Dynamic Motor Coil Control Method

The present invention relates to the field of motor control systems, specifically to methods and devices for controlling the operation of motors.

In the realm of motor control, particularly for applications involving stepper motors and brushless DC (BLDC) motors, the quest for efficiency, precision, and reliability is ongoing. The traditional approach to controlling these motors involves open-loop systems or basic closed-loop systems that do not fully exploit the potential of modern electronics and control theory to optimize motor performance.

One of the primary challenges in this field is the dynamic control of motor speed, torque, and position with high precision and efficiency. In conventional systems, the control strategies often rely on fixed parameters and do not adapt in real-time to changes in load or desired performance outcomes. This can lead to suboptimal motor performance, including excessive energy consumption, inadequate torque production, or insufficient control over motor speed and position. Furthermore, these traditional control methods may not adequately compensate for inherent motor characteristics or external disturbances, leading to decreased reliability and increased wear on the motor and associated mechanical components.
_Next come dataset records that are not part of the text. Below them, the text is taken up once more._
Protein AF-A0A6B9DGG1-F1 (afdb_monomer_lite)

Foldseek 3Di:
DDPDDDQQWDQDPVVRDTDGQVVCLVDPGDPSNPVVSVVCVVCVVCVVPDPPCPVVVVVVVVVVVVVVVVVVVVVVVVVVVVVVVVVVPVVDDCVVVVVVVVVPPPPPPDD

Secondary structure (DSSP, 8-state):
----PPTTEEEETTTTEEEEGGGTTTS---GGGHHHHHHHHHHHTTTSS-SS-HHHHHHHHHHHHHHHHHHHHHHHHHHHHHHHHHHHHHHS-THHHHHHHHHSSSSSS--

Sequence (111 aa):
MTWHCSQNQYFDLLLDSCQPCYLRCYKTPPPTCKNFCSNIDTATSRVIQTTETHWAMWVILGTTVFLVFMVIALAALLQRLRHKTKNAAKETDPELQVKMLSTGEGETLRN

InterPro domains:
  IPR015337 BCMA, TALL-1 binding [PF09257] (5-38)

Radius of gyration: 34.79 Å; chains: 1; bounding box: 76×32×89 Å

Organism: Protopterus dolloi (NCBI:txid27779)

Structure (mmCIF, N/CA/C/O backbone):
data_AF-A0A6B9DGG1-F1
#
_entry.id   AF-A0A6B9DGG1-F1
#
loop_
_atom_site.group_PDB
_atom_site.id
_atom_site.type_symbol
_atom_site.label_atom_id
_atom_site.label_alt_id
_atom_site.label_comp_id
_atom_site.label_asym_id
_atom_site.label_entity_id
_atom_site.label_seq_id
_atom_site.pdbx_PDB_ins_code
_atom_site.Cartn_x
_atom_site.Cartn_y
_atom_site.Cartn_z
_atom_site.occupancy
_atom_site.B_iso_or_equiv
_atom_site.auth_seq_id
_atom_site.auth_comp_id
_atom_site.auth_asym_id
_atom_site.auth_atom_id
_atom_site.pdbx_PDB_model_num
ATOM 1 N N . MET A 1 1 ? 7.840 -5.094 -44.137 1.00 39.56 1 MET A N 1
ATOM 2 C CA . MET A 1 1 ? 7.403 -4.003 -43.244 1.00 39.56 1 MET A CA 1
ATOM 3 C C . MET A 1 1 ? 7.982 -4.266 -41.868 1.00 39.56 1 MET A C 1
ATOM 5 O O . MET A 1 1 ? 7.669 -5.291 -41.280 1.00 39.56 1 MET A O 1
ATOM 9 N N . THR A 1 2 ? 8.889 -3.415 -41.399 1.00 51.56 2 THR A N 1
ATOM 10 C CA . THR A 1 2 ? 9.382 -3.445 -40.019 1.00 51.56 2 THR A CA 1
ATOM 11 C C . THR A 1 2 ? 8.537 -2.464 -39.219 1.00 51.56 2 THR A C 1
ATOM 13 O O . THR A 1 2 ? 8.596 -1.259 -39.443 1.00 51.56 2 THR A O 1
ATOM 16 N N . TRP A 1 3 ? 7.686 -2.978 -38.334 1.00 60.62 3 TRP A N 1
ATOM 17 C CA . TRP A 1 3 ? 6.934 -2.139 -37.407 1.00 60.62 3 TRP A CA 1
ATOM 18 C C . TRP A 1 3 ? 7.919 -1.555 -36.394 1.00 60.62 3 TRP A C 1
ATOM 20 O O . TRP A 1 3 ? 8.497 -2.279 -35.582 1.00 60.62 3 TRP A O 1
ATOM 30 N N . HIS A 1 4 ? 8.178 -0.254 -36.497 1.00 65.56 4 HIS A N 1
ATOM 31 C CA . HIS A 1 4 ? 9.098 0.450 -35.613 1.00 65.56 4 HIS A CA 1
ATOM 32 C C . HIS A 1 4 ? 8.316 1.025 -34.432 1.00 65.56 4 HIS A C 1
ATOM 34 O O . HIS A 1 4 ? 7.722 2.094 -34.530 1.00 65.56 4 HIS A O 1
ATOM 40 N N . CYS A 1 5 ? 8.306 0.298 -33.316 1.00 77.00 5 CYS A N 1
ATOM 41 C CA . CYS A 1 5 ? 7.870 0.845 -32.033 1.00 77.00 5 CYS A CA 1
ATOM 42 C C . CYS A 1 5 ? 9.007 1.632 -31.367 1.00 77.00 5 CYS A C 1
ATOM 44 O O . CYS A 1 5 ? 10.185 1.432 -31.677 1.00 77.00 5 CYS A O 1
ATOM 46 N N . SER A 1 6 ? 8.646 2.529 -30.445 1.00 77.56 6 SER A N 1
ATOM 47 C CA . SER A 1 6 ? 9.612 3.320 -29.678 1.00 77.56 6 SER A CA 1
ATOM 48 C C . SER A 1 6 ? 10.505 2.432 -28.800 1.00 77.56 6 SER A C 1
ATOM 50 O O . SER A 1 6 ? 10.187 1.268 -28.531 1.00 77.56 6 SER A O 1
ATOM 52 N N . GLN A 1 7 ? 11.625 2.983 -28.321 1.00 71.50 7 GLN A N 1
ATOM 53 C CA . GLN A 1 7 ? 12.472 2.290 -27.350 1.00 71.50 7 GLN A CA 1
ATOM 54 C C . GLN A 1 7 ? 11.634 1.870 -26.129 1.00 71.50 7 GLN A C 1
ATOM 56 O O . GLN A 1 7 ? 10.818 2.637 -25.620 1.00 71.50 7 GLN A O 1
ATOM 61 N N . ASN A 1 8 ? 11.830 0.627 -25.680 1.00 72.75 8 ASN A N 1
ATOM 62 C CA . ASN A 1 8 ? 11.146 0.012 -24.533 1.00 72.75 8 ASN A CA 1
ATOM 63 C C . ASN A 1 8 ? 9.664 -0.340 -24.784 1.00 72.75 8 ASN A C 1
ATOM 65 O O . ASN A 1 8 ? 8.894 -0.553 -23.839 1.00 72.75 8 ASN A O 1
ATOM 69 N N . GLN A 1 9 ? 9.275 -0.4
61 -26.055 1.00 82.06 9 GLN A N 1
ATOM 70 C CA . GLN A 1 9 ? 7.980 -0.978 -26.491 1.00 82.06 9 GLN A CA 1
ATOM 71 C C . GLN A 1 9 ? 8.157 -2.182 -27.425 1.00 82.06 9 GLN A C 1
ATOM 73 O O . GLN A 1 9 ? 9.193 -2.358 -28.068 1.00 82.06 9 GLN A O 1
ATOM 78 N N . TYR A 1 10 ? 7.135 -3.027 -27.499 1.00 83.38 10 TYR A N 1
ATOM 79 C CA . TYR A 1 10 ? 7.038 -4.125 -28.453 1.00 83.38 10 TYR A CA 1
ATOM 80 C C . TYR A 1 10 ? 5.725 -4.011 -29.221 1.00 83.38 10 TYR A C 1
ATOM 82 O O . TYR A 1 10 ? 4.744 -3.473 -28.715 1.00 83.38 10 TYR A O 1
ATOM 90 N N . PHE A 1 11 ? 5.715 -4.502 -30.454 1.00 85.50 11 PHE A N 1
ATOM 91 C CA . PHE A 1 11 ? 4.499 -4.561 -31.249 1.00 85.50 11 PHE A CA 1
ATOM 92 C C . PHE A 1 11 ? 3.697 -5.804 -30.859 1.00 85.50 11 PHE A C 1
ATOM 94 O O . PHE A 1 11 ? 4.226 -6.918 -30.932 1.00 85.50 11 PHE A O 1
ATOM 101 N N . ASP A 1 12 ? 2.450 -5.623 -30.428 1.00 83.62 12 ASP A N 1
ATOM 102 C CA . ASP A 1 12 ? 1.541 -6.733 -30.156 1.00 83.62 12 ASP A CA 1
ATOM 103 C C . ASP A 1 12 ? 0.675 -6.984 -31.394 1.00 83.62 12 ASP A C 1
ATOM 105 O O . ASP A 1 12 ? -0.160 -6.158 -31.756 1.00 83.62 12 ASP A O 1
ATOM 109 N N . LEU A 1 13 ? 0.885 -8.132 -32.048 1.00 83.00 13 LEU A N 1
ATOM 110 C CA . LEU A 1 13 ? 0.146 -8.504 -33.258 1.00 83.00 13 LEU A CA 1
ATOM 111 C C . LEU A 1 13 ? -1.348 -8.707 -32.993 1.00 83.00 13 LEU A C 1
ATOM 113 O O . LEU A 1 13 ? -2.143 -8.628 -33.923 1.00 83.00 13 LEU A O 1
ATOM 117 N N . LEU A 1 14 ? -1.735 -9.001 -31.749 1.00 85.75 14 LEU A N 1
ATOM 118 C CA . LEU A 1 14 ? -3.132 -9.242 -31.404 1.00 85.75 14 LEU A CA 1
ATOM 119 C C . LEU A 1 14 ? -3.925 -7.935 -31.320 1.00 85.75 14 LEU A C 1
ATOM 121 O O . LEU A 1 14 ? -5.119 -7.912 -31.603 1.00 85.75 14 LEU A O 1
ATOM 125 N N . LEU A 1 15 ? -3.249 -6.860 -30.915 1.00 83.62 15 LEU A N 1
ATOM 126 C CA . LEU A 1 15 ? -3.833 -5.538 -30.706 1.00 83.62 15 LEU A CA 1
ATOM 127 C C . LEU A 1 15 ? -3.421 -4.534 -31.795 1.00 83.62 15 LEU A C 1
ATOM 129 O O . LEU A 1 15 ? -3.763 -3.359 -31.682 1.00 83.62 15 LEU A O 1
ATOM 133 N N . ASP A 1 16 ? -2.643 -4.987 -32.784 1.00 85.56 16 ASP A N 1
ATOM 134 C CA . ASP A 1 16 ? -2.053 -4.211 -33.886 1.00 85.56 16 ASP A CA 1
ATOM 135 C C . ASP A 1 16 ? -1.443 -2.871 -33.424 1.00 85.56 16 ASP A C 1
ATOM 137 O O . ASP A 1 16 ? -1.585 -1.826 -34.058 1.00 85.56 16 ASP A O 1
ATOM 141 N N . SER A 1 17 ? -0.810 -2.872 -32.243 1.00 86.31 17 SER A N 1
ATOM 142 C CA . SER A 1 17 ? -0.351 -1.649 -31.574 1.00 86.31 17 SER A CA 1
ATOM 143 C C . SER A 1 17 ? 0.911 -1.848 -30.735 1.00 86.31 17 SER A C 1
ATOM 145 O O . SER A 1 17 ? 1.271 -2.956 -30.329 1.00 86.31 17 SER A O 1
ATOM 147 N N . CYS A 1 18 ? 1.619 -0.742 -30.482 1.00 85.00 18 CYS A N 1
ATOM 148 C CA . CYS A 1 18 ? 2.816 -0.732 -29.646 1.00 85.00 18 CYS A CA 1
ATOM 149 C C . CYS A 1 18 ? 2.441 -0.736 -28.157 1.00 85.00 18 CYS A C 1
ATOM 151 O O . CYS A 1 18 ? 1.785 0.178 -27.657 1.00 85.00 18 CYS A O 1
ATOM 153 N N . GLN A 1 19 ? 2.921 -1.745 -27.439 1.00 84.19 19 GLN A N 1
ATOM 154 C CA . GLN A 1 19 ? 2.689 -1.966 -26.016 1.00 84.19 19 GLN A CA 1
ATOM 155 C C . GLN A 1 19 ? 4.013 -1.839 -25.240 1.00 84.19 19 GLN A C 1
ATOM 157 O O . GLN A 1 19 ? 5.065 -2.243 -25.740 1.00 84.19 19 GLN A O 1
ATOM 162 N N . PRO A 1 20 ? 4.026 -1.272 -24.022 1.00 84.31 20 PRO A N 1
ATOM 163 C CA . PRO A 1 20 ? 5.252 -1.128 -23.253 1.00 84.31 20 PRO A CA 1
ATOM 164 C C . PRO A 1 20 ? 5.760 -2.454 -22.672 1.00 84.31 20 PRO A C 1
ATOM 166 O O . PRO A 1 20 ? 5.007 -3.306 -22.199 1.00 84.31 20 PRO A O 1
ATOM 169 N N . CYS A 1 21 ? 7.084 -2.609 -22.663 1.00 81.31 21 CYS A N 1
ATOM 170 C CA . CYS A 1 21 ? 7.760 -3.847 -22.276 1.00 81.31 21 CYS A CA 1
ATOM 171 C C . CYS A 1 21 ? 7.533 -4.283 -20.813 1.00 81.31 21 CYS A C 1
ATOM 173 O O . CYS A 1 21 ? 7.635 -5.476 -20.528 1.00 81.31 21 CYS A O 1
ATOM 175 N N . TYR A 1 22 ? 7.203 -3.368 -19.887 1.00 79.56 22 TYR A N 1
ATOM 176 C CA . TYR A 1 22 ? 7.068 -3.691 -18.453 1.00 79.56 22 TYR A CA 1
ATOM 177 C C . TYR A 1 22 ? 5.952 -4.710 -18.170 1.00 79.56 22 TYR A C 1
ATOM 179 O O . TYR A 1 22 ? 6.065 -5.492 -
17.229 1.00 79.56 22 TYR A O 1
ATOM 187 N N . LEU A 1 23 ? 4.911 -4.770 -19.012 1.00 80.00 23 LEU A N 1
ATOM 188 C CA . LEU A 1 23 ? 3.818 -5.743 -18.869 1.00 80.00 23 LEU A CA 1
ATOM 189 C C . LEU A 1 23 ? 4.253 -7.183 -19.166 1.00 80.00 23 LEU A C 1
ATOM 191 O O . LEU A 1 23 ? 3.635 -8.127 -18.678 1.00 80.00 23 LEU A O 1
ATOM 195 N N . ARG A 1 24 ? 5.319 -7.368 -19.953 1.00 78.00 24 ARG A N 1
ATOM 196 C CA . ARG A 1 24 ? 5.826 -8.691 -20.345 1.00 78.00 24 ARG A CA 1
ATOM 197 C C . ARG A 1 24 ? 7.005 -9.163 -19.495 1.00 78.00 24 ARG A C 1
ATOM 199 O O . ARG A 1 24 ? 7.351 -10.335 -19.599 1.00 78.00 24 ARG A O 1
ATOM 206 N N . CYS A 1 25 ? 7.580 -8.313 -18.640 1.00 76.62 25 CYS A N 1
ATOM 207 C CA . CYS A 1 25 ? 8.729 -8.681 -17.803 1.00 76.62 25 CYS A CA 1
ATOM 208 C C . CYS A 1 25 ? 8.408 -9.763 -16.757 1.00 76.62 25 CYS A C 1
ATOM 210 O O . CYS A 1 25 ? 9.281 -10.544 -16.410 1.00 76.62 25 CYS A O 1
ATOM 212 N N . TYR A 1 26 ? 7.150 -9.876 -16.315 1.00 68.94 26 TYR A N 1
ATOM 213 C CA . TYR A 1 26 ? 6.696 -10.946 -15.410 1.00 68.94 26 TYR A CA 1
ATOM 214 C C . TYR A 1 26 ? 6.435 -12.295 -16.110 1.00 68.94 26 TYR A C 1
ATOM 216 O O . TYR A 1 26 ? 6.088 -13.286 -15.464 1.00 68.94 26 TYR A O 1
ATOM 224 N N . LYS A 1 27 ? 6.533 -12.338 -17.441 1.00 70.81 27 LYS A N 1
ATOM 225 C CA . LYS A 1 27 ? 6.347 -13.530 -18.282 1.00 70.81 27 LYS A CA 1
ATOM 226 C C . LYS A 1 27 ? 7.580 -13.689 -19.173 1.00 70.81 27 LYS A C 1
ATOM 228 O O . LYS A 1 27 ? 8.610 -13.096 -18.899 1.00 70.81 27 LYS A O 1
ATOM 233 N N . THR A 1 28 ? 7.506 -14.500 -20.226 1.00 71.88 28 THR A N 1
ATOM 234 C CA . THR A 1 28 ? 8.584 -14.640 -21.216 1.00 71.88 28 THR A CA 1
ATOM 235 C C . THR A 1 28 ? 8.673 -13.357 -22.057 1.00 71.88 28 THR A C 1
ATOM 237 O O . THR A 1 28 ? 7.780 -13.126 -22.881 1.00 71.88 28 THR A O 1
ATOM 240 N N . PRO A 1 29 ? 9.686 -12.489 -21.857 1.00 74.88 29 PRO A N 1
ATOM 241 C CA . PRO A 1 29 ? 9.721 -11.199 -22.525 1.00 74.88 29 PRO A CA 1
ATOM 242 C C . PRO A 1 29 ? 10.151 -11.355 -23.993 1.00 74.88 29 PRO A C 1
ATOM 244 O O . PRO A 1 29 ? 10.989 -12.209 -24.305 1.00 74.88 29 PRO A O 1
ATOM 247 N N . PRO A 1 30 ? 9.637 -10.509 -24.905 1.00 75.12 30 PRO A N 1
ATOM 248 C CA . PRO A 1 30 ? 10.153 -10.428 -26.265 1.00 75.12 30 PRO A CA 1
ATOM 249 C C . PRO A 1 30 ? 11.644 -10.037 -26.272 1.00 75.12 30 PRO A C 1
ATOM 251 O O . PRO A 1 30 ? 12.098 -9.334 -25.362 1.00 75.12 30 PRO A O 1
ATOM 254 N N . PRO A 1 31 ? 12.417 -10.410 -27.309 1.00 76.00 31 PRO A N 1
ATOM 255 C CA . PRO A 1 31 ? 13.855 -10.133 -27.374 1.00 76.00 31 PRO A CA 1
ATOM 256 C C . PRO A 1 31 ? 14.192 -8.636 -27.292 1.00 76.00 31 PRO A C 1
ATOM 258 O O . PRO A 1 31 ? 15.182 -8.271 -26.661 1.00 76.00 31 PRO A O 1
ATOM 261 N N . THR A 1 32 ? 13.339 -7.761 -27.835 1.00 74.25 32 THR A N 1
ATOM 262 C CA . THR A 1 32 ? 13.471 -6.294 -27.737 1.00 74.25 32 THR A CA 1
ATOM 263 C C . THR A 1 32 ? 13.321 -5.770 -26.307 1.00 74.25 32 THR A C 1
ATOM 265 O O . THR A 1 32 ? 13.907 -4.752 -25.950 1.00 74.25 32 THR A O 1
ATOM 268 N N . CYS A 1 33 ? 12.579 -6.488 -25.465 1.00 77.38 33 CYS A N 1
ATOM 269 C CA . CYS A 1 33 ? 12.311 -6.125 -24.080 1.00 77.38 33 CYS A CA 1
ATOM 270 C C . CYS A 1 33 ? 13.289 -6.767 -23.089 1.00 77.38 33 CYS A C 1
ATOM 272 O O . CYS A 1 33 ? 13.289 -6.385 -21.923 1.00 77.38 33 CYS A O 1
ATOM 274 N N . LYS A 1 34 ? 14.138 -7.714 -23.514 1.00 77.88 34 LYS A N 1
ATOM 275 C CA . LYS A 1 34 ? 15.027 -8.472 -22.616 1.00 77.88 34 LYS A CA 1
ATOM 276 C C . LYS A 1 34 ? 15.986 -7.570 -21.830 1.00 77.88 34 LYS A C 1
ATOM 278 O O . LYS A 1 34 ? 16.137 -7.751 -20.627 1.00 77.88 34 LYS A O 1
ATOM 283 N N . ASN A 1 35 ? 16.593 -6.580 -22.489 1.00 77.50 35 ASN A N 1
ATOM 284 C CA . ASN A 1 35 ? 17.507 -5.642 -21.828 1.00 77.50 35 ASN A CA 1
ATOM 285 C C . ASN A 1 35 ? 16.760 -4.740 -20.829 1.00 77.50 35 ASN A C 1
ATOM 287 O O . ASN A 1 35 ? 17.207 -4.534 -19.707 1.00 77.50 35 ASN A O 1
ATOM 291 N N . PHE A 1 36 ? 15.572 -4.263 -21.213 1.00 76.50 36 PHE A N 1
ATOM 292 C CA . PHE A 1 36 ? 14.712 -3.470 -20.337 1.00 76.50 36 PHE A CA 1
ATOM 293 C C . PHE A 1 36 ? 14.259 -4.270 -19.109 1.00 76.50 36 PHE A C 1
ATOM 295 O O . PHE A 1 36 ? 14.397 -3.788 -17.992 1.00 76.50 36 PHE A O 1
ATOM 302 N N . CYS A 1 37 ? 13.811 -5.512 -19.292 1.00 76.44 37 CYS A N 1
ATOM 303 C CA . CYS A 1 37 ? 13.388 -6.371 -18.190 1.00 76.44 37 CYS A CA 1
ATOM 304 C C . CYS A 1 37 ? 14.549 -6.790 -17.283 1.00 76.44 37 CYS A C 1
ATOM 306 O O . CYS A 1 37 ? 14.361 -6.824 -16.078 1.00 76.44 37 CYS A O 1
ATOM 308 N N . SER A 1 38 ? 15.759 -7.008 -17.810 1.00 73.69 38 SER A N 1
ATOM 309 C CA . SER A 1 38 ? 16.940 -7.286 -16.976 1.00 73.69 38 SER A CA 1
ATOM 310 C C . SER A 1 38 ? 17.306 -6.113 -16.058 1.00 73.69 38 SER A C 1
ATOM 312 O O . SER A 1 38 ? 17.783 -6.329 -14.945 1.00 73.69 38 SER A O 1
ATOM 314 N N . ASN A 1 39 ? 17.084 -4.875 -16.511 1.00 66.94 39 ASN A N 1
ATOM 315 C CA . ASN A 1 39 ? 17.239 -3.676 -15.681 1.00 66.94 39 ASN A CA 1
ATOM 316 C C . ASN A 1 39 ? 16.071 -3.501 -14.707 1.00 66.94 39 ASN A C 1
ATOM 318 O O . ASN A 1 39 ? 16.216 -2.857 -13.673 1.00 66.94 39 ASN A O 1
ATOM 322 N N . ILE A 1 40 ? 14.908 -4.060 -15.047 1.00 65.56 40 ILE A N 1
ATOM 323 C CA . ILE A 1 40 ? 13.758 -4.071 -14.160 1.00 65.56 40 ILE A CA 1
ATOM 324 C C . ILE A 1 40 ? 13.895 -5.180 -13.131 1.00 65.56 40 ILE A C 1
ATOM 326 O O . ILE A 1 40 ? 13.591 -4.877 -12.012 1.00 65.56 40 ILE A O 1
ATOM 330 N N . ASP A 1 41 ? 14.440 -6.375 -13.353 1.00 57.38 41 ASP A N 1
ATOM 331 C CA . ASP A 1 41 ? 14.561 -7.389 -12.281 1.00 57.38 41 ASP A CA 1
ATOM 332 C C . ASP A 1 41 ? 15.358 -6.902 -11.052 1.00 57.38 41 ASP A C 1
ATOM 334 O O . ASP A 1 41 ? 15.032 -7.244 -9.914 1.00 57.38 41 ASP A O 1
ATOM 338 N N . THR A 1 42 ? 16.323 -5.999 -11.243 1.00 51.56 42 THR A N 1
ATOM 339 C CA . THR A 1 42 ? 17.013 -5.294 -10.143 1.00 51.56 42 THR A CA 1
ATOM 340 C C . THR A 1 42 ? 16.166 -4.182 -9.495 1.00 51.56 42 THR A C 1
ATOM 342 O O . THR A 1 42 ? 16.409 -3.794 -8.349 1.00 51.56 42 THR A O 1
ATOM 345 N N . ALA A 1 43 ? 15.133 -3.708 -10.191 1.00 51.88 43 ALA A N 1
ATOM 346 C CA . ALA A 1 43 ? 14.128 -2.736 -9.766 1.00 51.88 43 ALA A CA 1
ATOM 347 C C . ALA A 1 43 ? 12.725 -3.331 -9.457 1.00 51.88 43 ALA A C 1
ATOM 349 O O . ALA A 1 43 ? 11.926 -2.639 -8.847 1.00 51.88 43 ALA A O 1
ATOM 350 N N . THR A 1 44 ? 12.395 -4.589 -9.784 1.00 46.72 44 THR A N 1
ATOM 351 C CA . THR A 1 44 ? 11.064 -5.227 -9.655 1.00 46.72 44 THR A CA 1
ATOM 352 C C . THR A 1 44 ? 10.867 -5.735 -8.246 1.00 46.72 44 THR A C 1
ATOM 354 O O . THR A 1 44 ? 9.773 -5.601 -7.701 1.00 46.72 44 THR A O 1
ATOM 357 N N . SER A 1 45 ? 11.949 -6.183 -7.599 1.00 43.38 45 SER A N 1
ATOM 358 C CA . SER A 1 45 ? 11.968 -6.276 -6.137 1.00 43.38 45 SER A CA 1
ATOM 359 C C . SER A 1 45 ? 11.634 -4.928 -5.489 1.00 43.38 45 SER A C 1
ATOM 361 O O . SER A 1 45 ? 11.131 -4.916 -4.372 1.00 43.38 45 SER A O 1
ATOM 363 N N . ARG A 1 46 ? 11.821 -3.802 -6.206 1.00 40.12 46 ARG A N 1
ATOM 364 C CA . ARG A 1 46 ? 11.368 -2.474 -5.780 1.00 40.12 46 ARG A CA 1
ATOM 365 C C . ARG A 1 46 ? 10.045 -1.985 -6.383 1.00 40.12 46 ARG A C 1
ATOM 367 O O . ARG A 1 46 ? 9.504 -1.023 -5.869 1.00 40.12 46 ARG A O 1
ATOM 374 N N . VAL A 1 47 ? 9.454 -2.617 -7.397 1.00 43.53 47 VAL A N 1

Another significant challenge is the detection and prevention of motor stalls and the accurate estimation of the motor's rotor position. In many applications, the ability to detect a stall condition promptly and accurately estimate the rotor position without the need for additional sensors can significantly enhance the system's overall performance and reliability. However, traditional control methods often struggle to provide this level of performance, especially in dynamically changing operating conditions.

Moreover, the acoustic noise and heat generation associated with motor operation are of concern in many applications. Reducing these factors not only improves the user experience but also contributes to the longevity and reliability of the motor and the device it powers. Traditional motor control techniques, however, often fail to address these issues effectively, leading to louder operation and higher temperatures than necessary.

Despite advancements in motor control technology, including the development of more sophisticated open-loop and closed-loop control systems, there remains a significant need for further innovation. The challenges of optimizing motor performance, improving energy efficiency, reducing acoustic noise and heat generation, and enhancing reliability and responsiveness under varying operating conditions are still prominent. Therefore, the field of motor control continues to seek advancements that can address these challenges, paving the way for more efficient, reliable, and high-performing motor control systems.

It is an object of embodiments of the present invention to enhance the dynamic response, energy efficiency, and/or stall detection of motors by dynamically regulating the sine current frequency and/or amplitude and/or phase for each coil based on obtained coil voltages. This objective is accomplished by a method for controlling a motor involving the application of a dynamically adjustable sinusoidal current to each motor coil, and the use of a feedback-based vector control algorithm to calculate the target current vector and adjust the current applied to each coil based on the calculated target current vector according to the invention.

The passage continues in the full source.